The grammar now includes function declarations, function calls and return statements. Here's the updated grammar we're working with:

program        → declaration* EOF ;

declaration    → funDecl
               | varDecl
               | statement ;

funDecl        → "fun" function ;
function       → IDENTIFIER "(" parameters? ")" block ;
parameters     → IDENTIFIER ( "," IDENTIFIER )* ;

varDecl        → "var" IDENTIFIER ( "=" expression )? ";" ;

statement      → exprStmt
               | ifStmt
               | printStmt
               | returnStmt
               | whileStmt
               | forStmt
               | block ;

returnStmt     → "return" expression? ";" ;

exprStmt       → expression ";" ;
printStmt      → "print" expression ";" ;
block          → "{" declaration* "}" ;

expression     → assignment ;
assignment     → IDENTIFIER "=" assignment
               | logic_or ;

logic_or       → logic_and ( "or" logic_and )* ;
logic_and      → equality ( "and" equality )* ;

equality       → comparison ( ( "!=" | "==" ) comparison )* ;
comparison     → term ( ( ">" | ">=" | "<" | "<=" ) term )* ;
term           → factor ( ( "-" | "+" ) factor )* ;
factor         → unary ( ( "/" | "*" ) unary )* ;
unary          → ( "!" | "-" ) unary | call ;

call           → primary ( "(" arguments? ")" )* ;
arguments      → expression ( "," expression )* ;

primary        → "true" | "false" | "nil"
               | NUMBER | STRING | IDENTIFIER
               | "(" expression ")" ;

The key additions from our previous grammar are:

Function declarations: fun keyword with parameters and body
Function calls: Parentheses with optional comma-separated arguments
Return statements: Optional return values

Function Calls as Expressions

Function calls in Lox are expressions, not statements. This means they produce values and can appear anywhere an expression is valid:

var result = fibonacci(10);
print max(a, b) + min(c, d);
if (is_valid(input)) { /* ... */ }

Call Expression Syntax Tree

I added a Call expression class to app/expr.py:

class Call(Expr):
    def __init__(self, callee: Expr, closing_paren: Token, arguments: list[Expr]):
        self.callee = callee
        self.closing_paren = closing_paren
        self.arguments = arguments
    
    def accept(self, visitor: ExprVisitor):
        return visitor.visit_call(self)

The call expression holds:

callee: The expression that evaluates to the function (often just an identifier, but could be another expression that produces a function)
closing_paren: The closing parenthesis token (for error reporting)
arguments: List of argument expressions

Parsing Function Calls

Function calls have high precedence in the expression hierarchy. In app/parser.py, I modified the unary method to call a new call() method:

def unary(self):
    if self.match(TokenType.BANG, TokenType.MINUS):
        op = self.previous()
        right = self.unary()
        return Unary(op, right)
    
    return self.call()

def call(self):
    expr = self.primary()
    
    while (True):
        if self.match(TokenType.LEFT_PAREN):
            expr = self.finish_call(expr)
        else:
            break
    return expr

def finish_call(self, callee: Expr):
    arguments = []
    if not self.check(TokenType.RIGHT_PAREN):
        arguments.append(self.expression())
        while self.match(TokenType.COMMA):
            if len(arguments) >= 255:
                ParseError.error(self, self.peek(), "Can't have more than 255 arguments.")
            arguments.append(self.expression())
    closing_paren = self.consume(TokenType.RIGHT_PAREN, "Expect ')' after arguments.")
    return Call(callee, closing_paren, arguments)

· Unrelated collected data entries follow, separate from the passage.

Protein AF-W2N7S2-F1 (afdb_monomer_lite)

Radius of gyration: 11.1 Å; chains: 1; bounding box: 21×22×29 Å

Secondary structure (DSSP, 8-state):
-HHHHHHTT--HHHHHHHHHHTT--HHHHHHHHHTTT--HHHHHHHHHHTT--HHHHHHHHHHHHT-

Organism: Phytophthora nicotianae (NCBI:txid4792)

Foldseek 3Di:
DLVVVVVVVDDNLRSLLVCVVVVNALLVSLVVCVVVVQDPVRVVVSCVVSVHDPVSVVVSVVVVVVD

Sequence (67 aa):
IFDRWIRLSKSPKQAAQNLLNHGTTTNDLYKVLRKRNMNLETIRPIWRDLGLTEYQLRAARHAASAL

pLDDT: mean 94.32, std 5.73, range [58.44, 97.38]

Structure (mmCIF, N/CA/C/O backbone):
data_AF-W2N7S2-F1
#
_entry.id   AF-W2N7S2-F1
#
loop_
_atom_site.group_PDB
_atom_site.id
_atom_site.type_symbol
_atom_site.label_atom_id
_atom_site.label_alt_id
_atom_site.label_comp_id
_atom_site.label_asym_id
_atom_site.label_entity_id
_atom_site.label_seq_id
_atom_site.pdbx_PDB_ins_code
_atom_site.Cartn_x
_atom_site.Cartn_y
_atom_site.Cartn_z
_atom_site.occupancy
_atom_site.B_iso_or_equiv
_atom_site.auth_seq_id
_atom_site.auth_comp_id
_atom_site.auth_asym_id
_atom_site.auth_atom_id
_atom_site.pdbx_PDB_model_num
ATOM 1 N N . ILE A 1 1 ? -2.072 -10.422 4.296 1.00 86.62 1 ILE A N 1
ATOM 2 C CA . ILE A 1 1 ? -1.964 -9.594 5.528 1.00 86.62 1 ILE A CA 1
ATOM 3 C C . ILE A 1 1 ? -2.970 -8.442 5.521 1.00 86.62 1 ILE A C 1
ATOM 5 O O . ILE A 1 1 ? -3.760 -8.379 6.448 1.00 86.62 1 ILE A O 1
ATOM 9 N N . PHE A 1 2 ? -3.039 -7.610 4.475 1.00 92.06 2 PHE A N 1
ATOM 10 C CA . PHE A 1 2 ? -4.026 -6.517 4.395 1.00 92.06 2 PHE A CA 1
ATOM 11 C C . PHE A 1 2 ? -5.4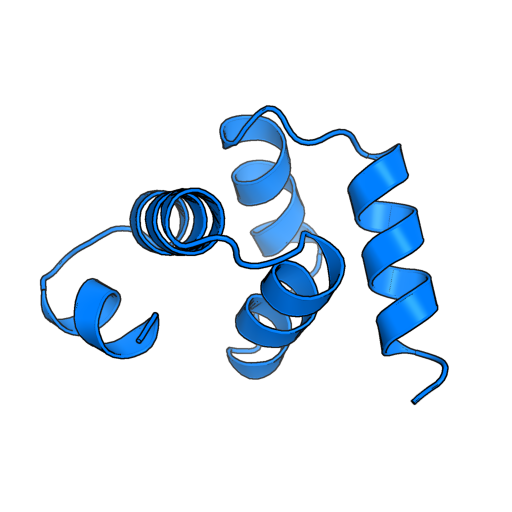79 -6.960 4.683 1.00 92.06 2 PHE A C 1
ATOM 13 O O . PHE A 1 2 ? -6.105 -6.406 5.579 1.00 92.06 2 PHE A O 1
ATOM 20 N N . ASP A 1 3 ? -5.988 -8.024 4.040 1.00 89.94 3 ASP A N 1
ATOM 21 C CA . ASP A 1 3 ? -7.367 -8.516 4.289 1.00 89.94 3 ASP A CA 1
ATOM 22 C C . ASP A 1 3 ? -7.584 -9.027 5.712 1.00 89.94 3 ASP A C 1
ATOM 24 O O . ASP A 1 3 ? -8.706 -9.057 6.211 1.00 89.94 3 ASP A O 1
ATOM 28 N N . ARG A 1 4 ? -6.510 -9.448 6.389 1.00 92.69 4 ARG A N 1
ATOM 29 C CA . ARG A 1 4 ? -6.587 -9.822 7.801 1.00 92.69 4 ARG A CA 1
ATOM 30 C C . ARG A 1 4 ? -6.914 -8.596 8.649 1.00 92.69 4 ARG A C 1
ATOM 32 O O . ARG A 1 4 ? -7.735 -8.710 9.544 1.00 92.69 4 ARG A O 1
ATOM 39 N N . TRP A 1 5 ? -6.327 -7.436 8.361 1.00 91.81 5 TRP A N 1
ATOM 40 C CA . TRP A 1 5 ? -6.643 -6.205 9.088 1.00 91.81 5 TRP A CA 1
ATOM 41 C C . TRP A 1 5 ? -8.023 -5.656 8.746 1.00 91.81 5 TRP A C 1
ATOM 43 O O . TRP A 1 5 ? -8.714 -5.211 9.655 1.00 91.81 5 TRP A O 1
ATOM 53 N N . ILE A 1 6 ? -8.462 -5.766 7.490 1.00 92.38 6 ILE A N 1
ATOM 54 C CA . ILE A 1 6 ? -9.845 -5.427 7.120 1.00 92.38 6 ILE A CA 1
ATOM 55 C C . ILE A 1 6 ? -10.845 -6.278 7.918 1.00 92.38 6 ILE A C 1
ATOM 57 O O . ILE A 1 6 ? -11.779 -5.735 8.497 1.00 92.38 6 ILE A O 1
ATOM 61 N N . ARG A 1 7 ? -10.605 -7.592 8.048 1.00 94.00 7 ARG A N 1
ATOM 62 C CA . ARG A 1 7 ? -11.422 -8.482 8.901 1.00 94.00 7 ARG A CA 1
ATOM 63 C C . ARG A 1 7 ? -11.378 -8.134 10.394 1.00 94.00 7 ARG A C 1
ATOM 65 O O . ARG A 1 7 ? -12.289 -8.505 11.118 1.00 94.00 7 ARG A O 1
ATOM 72 N N . LEU A 1 8 ? -10.344 -7.428 10.850 1.00 92.94 8 LEU A N 1
ATOM 73 C CA . LEU A 1 8 ? -10.218 -6.894 12.213 1.00 92.94 8 LEU A CA 1
ATOM 74 C C . LEU A 1 8 ? -10.765 -5.457 12.322 1.00 92.94 8 LEU A C 1
ATOM 76 O O . LEU A 1 8 ? -10.310 -4.680 13.165 1.00 92.94 8 LEU A O 1
ATOM 80 N N . SER A 1 9 ? -11.690 -5.088 11.432 1.00 92.50 9 SER A N 1
ATOM 81 C CA . SER A 1 9 ? -12.356 -3.782 11.370 1.00 92.50 9 SER A CA 1
ATOM 82 C C . SER A 1 9 ? -11.409 -2.586 11.217 1.00 92.50 9 SER A C 1
ATOM 84 O O . SER A 1 9 ? -11.755 -1.463 11.584 1.00 92.50 9 SER A O 1
ATOM 86 N N . LYS A 1 10 ? -10.198 -2.792 10.679 1.00 93.50 10 LYS A N 1
ATOM 87 C CA . LYS A 1 10 ? -9.296 -1.685 10.335 1.00 93.50 10 LYS A CA 1
ATOM 88 C C . LYS A 1 10 ? -9.751 -1.027 9.041 1.00 93.50 10 LYS A C 1
ATOM 90 O O . LYS A 1 10 ? -10.133 -1.708 8.089 1.00 93.50 10 LYS A O 1
ATOM 95 N N . SER A 1 11 ? -9.642 0.297 8.981 1.00 94.44 11 SER A N 1
ATOM 96 C CA . SER A 1 11 ? -9.903 1.023 7.738 1.00 94.44 11 SER A CA 1
ATOM 97 C C . SER A 1 11 ? -8.844 0.687 6.675 1.00 94.44 11 SER A C 1
ATOM 99 O O . SER A 1 11 ? -7.711 0.337 7.024 1.00 94.44 11 SER A O 1
ATOM 101 N N . PRO A 1 12 ? -9.147 0.844 5.373 1.00 94.25 12 PRO A N 1
ATOM 102 C CA . PRO A 1 12 ? -8.153 0.705 4.307 1.00 94.25 12 PRO A CA 1
ATOM 103 C C . PRO A 1 12 ? -6.891 1.545 4.535 1.00 94.25 12 PRO A C 1
ATOM 105 O O . PRO A 1 12 ? -5.787 1.069 4.284 1.00 94.25 12 PRO A O 1
ATOM 108 N N . LYS A 1 13 ? -7.043 2.753 5.097 1.00 95.44 13 LYS A N 1
ATOM 109 C CA . LYS A 1 13 ? -5.931 3.613 5.524 1.00 95.44 13 LYS A CA 1
ATOM 110 C C . LYS A 1 13 ? -5.071 2.944 6.593 1.00 95.44 13 LYS A C 1
ATOM 112 O O . LYS A 1 13 ? -3.861 2.862 6.432 1.00 95.44 13 LYS A O 1
ATOM 117 N N . GLN A 1 14 ? -5.676 2.443 7.670 1.00 96.50 14 GLN A N 1
ATOM 118 C CA . GLN A 1 14 ? -4.938 1.766 8.743 1.00 96.50 14 GLN A CA 1
ATOM 119 C C . GLN A 1 14 ? -4.246 0.497 8.238 1.00 96.50 14 GLN A C 1
ATOM 121 O O . GLN A 1 14 ? -3.095 0.242 8.576 1.00 96.50 14 GLN A O 1
ATOM 126 N N . ALA A 1 15 ? -4.920 -0.285 7.395 1.00 96.94 15 ALA A N 1
ATOM 127 C CA . ALA A 1 15 ? -4.331 -1.472 6.791 1.00 96.94 15 ALA A CA 1
ATOM 128 C C . ALA A 1 15 ? -3.146 -1.120 5.870 1.00 96.94 15 ALA A C 1
ATOM 130 O O . ALA A 1 15 ? -2.129 -1.810 5.892 1.00 96.94 15 ALA A O 1
ATOM 131 N N . ALA A 1 16 ? -3.244 -0.032 5.102 1.00 96.44 16 ALA A N 1
ATOM 132 C CA . ALA A 1 16 ? -2.155 0.474 4.271 1.00 96.44 16 ALA A CA 1
ATOM 133 C C . ALA A 1 16 ? -0.976 1.000 5.109 1.00 96.44 16 ALA A C 1
ATOM 135 O O . ALA A 1 16 ? 0.166 0.640 4.832 1.00 96.44 16 ALA A O 1
ATOM 136 N N . GLN A 1 17 ? -1.242 1.764 6.174 1.00 97.25 17 GLN A N 1
ATOM 137 C CA . GLN A 1 17 ? -0.211 2.227 7.109 1.00 97.25 17 GLN A CA 1
ATOM 138 C C . GLN A 1 17 ? 0.536 1.053 7.737 1.00 97.25 17 GLN A C 1
ATOM 140 O O . GLN A 1 17 ? 1.762 1.048 7.790 1.00 97.25 17 GLN A O 1
ATOM 145 N N . ASN A 1 18 ? -0.195 0.030 8.178 1.00 96.31 18 ASN A N 1
ATOM 146 C CA . ASN A 1 18 ? 0.422 -1.148 8.763 1.00 96.31 18 ASN A CA 1
ATOM 147 C C . ASN A 1 18 ? 1.330 -1.855 7.746 1.00 96.31 18 ASN A C 1
ATOM 149 O O . ASN A 1 18 ? 2.430 -2.256 8.103 1.00 96.31 18 ASN A O 1
ATOM 153 N N . LEU A 1 19 ? 0.926 -1.969 6.474 1.00 95.94 19 LEU A N 1
ATOM 154 C CA . LEU A 1 19 ? 1.798 -2.540 5.441 1.00 95.94 19 LEU A CA 1
ATOM 155 C C . LEU A 1 19 ? 3.121 -1.774 5.323 1.00 95.94 19 LEU A C 1
ATOM 157 O O . LEU A 1 19 ? 4.174 -2.412 5.295 1.00 95.94 19 LEU A O 1
ATOM 161 N N . LEU A 1 20 ? 3.073 -0.439 5.292 1.00 96.38 20 LEU A N 1
ATOM 162 C CA . LEU A 1 20 ? 4.275 0.399 5.248 1.00 96.38 20 LEU A CA 1
ATOM 163 C C . LEU A 1 20 ? 5.156 0.185 6.487 1.00 96.38 20 LEU A C 1
ATOM 165 O O . LEU A 1 20 ? 6.356 -0.028 6.351 1.00 96.38 20 LEU A O 1
ATOM 169 N N . ASN A 1 21 ? 4.555 0.142 7.680 1.00 95.88 21 ASN A N 1
ATOM 170 C CA . ASN A 1 21 ? 5.269 -0.119 8.936 1.00 95.88 21 ASN A CA 1
ATOM 171 C C . ASN A 1 21 ? 5.934 -1.508 8.962 1.00 95.88 21 ASN A C 1
ATOM 173 O O . ASN A 1 21 ? 6.937 -1.699 9.640 1.00 95.88 21 ASN A O 1
ATOM 177 N N . HIS A 1 22 ? 5.394 -2.472 8.212 1.00 94.25 22 HIS A N 1
ATOM 178 C CA . HIS A 1 22 ? 5.967 -3.808 8.030 1.00 94.25 22 HIS A CA 1
ATOM 179 C C . HIS A 1 22 ? 6.963 -3.899 6.855 1.00 94.25 22 HIS A C 1
ATOM 181 O O . HIS A 1 22 ? 7.319 -5.001 6.443 1.00 94.25 22 HIS A O 1
ATOM 187 N N . GLY A 1 23 ? 7.408 -2.765 6.302 1.00 95.12 23 GLY A N 1
ATOM 188 C CA . GLY A 1 23 ? 8.424 -2.711 5.246 1.00 95.12 23 GLY A CA 1
ATOM 189 C C . GLY A 1 23 ? 7.888 -2.909 3.827 1.00 95.12 23 GLY A C 1
ATOM 190 O O . GLY A 1 23 ? 8.672 -3.088 2.897 1.00 95.12 23 GLY A O 1
ATOM 191 N N . THR A 1 24 ? 6.566 -2.873 3.623 1.00 96.31 24 THR A N 1
ATOM 192 C CA . THR A 1 24 ? 5.998 -2.930 2.266 1.00 96.31 24 THR A CA 1
ATOM 193 C C . THR A 1 24 ? 6.404 -1.681 1.490 1.00 96.31 24 THR A C 1
ATOM 195 O O . THR A 1 24 ? 6.206 -0.561 1.961 1.00 96.31 24 THR A O 1
ATOM 198 N N . THR A 1 25 ? 6.933 -1.859 0.278 1.00 96.69 25 THR A N 1
ATOM 199 C CA . THR A 1 25 ? 7.277 -0.736 -0.602 1.00 96.69 25 THR A CA 1
ATOM 200 C C . THR A 1 25 ? 6.019 -0.012 -1.086 1.00 96.69 25 THR A C 1
ATOM 202 O O . THR A 1 25 ? 4.935 -0.591 -1.167 1.00 96.69 25 THR A O 1
ATOM 205 N N . THR A 1 26 ? 6.144 1.253 -1.487 1.00 96.06 26 THR A N 1
ATOM 206 C CA . THR A 1 26 ? 5.031 1.995 -2.103 1.00 96.06 26 THR A CA 1
ATOM 207 C C . THR A 1 26 ? 4.534 1.320 -3.388 1.00 96.06 26 THR A C 1
ATOM 209 O O . THR A 1 26 ? 3.330 1.270 -3.631 1.00 96.06 26 THR A O 1
ATOM 212 N N . ASN A 1 27 ? 5.427 0.720 -4.179 1.00 96.31 27 ASN A N 1
ATOM 213 C CA . ASN A 1 27 ? 5.059 -0.029 -5.383 1.00 96.31 27 ASN A CA 1
ATOM 214 C C . ASN A 1 27 ? 4.173 -1.238 -5.052 1.00 96.31 27 ASN A C 1
ATOM 216 O O . ASN A 1 27 ? 3.146 -1.459 -5.696 1.00 96.31 27 ASN A O 1
ATOM 2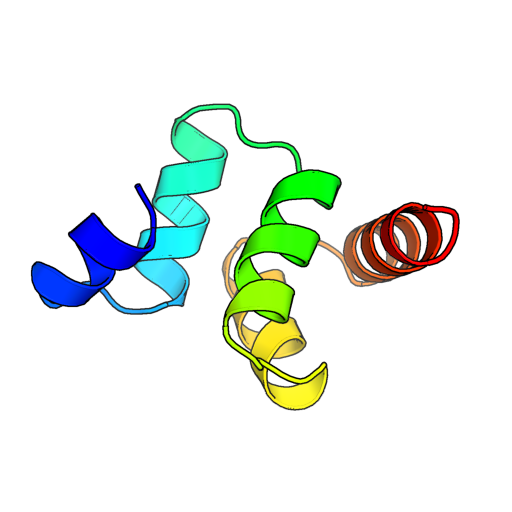20 N N . ASP A 1 28 ? 4.533 -2.007 -4.026 1.00 96.50 28 ASP A N 1
ATOM 221 C CA . ASP A 1 28 ? 3.757 -3.183 -3.635 1.00 96.50 28 ASP A CA 1
ATOM 222 C C . ASP A 1 28 ? 2.472 -2.808 -2.898 1.00 96.50 28 ASP A C 1
ATOM 224 O O . ASP A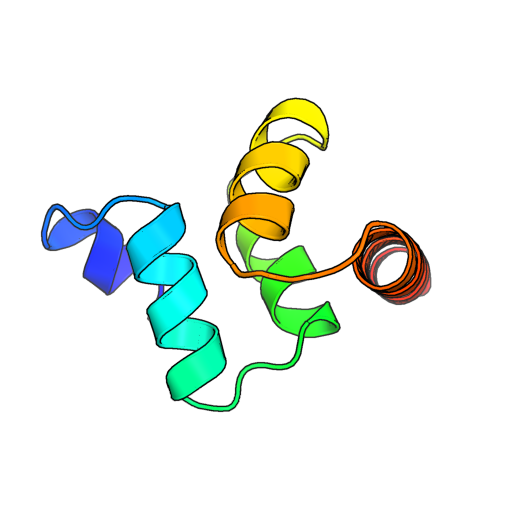 1 28 ? 1.442 -3.453 -3.109 1.00 96.50 28 ASP A O 1
ATOM 228 N N . LEU A 1 29 ? 2.477 -1.714 -2.128 1.00 97.06 29 LEU A N 1
ATOM 229 C CA . LEU A 1 29 ? 1.256 -1.144 -1.565 1.00 97.06 29 LEU A CA 1
ATOM 230 C C . LEU A 1 29 ? 0.251 -0.811 -2.678 1.00 97.06 29 LEU A C 1
ATOM 232 O O . LEU A 1 29 ? -0.917 -1.186 -2.579 1.00 97.06 29 LEU A O 1
ATOM 236 N N . TYR A 1 30 ? 0.694 -0.178 -3.769 1.00 97.31 30 TYR A N 1
ATOM 237 C CA . TYR A 1 30 ? -0.178 0.121 -4.908 1.00 97.31 30 TYR A CA 1
ATOM 238 C C . TYR A 1 30 ? -0.799 -1.152 -5.501 1.00 97.31 30 TYR A C 1
ATOM 240 O O . TYR A 1 30 ? -2.017 -1.223 -5.681 1.00 97.31 30 TYR A O 1
ATOM 248 N N . LYS A 1 31 ? 0.010 -2.195 -5.734 1.00 96.38 31 LYS A N 1
ATOM 249 C CA . LYS A 1 31 ? 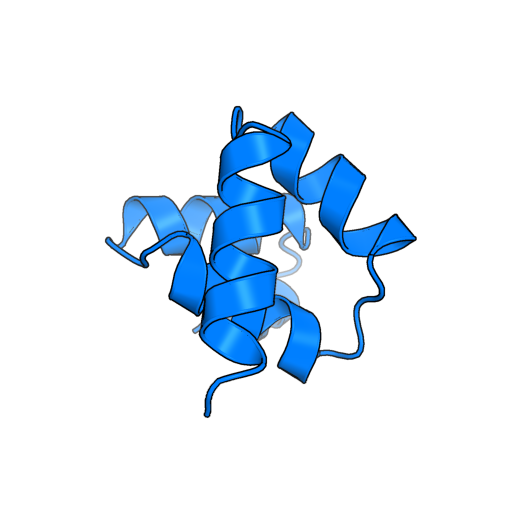-0.473 -3.493 -6.240 1.00 96.38 31 LYS A CA 1
ATOM 250 C C . LYS A 1 31 ? -1.497 -4.126 -5.296 1.00 96.38 31 LYS A C 1
ATOM 252 O O . LYS A 1 31 ? -2.515 -4.642 -5.752 1.00 96.38 31 LYS A O 1
ATOM 257 N N . VAL A 1 32 ? -1.256 -4.077 -3.984 1.00 96.00 32 VAL A N 1
ATOM 258 C CA . VAL A 1 32 ? -2.189 -4.569 -2.959 1.00 96.00 32 VAL A CA 1
ATOM 259 C C . VAL A 1 32 ? -3.538 -3.858 -3.073 1.00 96.00 32 VAL A C 1
ATOM 261 O O . VAL A 1 32 ? -4.570 -4.531 -3.101 1.00 96.00 32 VAL A O 1
ATOM 264 N N . LEU A 1 33 ? -3.561 -2.527 -3.153 1.00 96.06 33 LEU A N 1
ATOM 265 C CA . LEU A 1 33 ? -4.815 -1.772 -3.246 1.00 96.06 33 LEU A CA 1
ATOM 266 C C . LEU A 1 33 ? -5.538 -2.044 -4.576 1.00 96.06 33 LEU A C 1
ATOM 268 O O . LEU A 1 33 ? -6.748 -2.274 -4.589 1.00 96.06 33 LEU A O 1
ATOM 272 N N . ARG A 1 34 ? -4.802 -2.127 -5.692 1.00 95.62 34 ARG A N 1
ATOM 273 C CA . ARG A 1 34 ? -5.370 -2.459 -7.011 1.00 95.62 34 ARG A CA 1
ATOM 274 C C . ARG A 1 34 ? -5.963 -3.862 -7.082 1.00 95.62 34 ARG A C 1
ATOM 276 O O . ARG A 1 34 ? -7.047 -4.011 -7.634 1.00 95.62 34 ARG A O 1
ATOM 283 N N . LYS A 1 35 ? -5.329 -4.866 -6.462 1.00 94.94 35 LYS A N 1
ATOM 284 C CA . LYS A 1 35 ? -5.880 -6.233 -6.343 1.00 94.94 35 LYS A CA 1
ATOM 285 C C . LYS A 1 35 ? -7.219 -6.289 -5.595 1.00 94.94 35 LYS A C 1
ATOM 287 O O . LYS A 1 35 ? -7.914 -7.292 -5.677 1.00 94.94 35 LYS A O 1
ATOM 292 N N . ARG A 1 36 ? -7.582 -5.225 -4.871 1.00 93.88 36 ARG A N 1
ATOM 293 C CA . ARG A 1 36 ? -8.869 -5.064 -4.169 1.00 93.88 36 ARG A CA 1
ATOM 294 C C . ARG A 1 36 ? -9.850 -4.188 -4.941 1.00 93.88 36 ARG A C 1
ATOM 296 O O . ARG A 1 36 ? -10.765 -3.630 -4.351 1.00 93.88 36 ARG A O 1
ATOM 303 N N . ASN A 1 37 ? -9.627 -4.030 -6.246 1.00 95.00 37 ASN A N 1
ATOM 304 C CA . ASN A 1 37 ? -10.440 -3.225 -7.153 1.00 95.00 37 ASN A CA 1
ATOM 305 C C . ASN A 1 37 ? -10.548 -1.737 -6.767 1.00 95.00 37 ASN A C 1
ATOM 307 O O . ASN A 1 37 ? -11.387 -1.023 -7.309 1.00 95.00 37 ASN A O 1
ATOM 311 N N . MET A 1 38 ? -9.670 -1.224 -5.893 1.00 95.44 38 MET A N 1
ATOM 312 C CA . MET A 1 38 ? -9.654 0.200 -5.546 1.00 95.44 38 MET A CA 1
ATOM 313 C C . MET A 1 38 ? -9.157 1.013 -6.738 1.00 95.44 38 MET A C 1
ATOM 315 O O . MET A 1 38 ? -8.030 0.820 -7.200 1.00 95.44 38 MET A O 1
ATOM 319 N N . ASN A 1 39 ? -9.988 1.913 -7.259 1.00 95.75 39 ASN A N 1
ATOM 320 C CA . ASN A 1 39 ? -9.623 2.820 -8.347 1.00 95.75 39 ASN A CA 1
ATOM 321 C C . ASN A 1 39 ? -8.704 3.959 -7.856 1.00 95.75 39 ASN A C 1
ATOM 323 O O . ASN A 1 39 ? -8.434 4.094 -6.662 1.00 95.75 39 ASN A O 1
ATOM 327 N N . LEU A 1 40 ? -8.189 4.780 -8.777 1.00 95.56 40 LEU A N 1
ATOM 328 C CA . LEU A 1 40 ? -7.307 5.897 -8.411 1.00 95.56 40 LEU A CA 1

The parser supports chained calls like getCallback()()() by looping and building nested Call expressions. The 255 argument limit isn't necessary but is present for simplicity purposes.

Native Functions

Before implementing user-defined functions, I added support for native functions - functions implemented in the host language (Python) that can be called from Lox code.

The Callable Interface

I created an abstract base class LoxCallable in app/lox_callable.py:

from abc import ABC, abstractmethod

class LoxCallable(ABC):
    @abstractmethod
    def arity(self):
        raise NotImplementedError()
    
    @abstractmethod
    def call(self, interpreter, arguments):
        raise NotImplementedError()

This interface defines the contract that all callable objects must implement:

arity(): Returns the number of arguments the function expects
call(interpreter, arguments): Executes the function with the given arguments

Clock Native Function

I implemented a clock native function in app/native_fns.py:

from app.lox_callable import LoxCallable
import time

class Clock(LoxCallable):
    def arity(self):
        return 0
    
    def call(self, interpreter, arguments):
        return (float)(round(time.time()))
    
    def __str__(self):
        return "<native_fn>"

The clock() function returns the current Unix timestamp and demonstrates how to integrate host language functionality into Lox.

Global Environment Setup

In app/interpreter.py, I modified the interpreter to have both global and local environments:

class Interpreter(ExprVisitor, StmtVisitor):
    def __init__(self):
        self.had_runtime_error = False
        self.globals = Environment()
        self.environment = self.globals
        self.globals.define("clock", Clock())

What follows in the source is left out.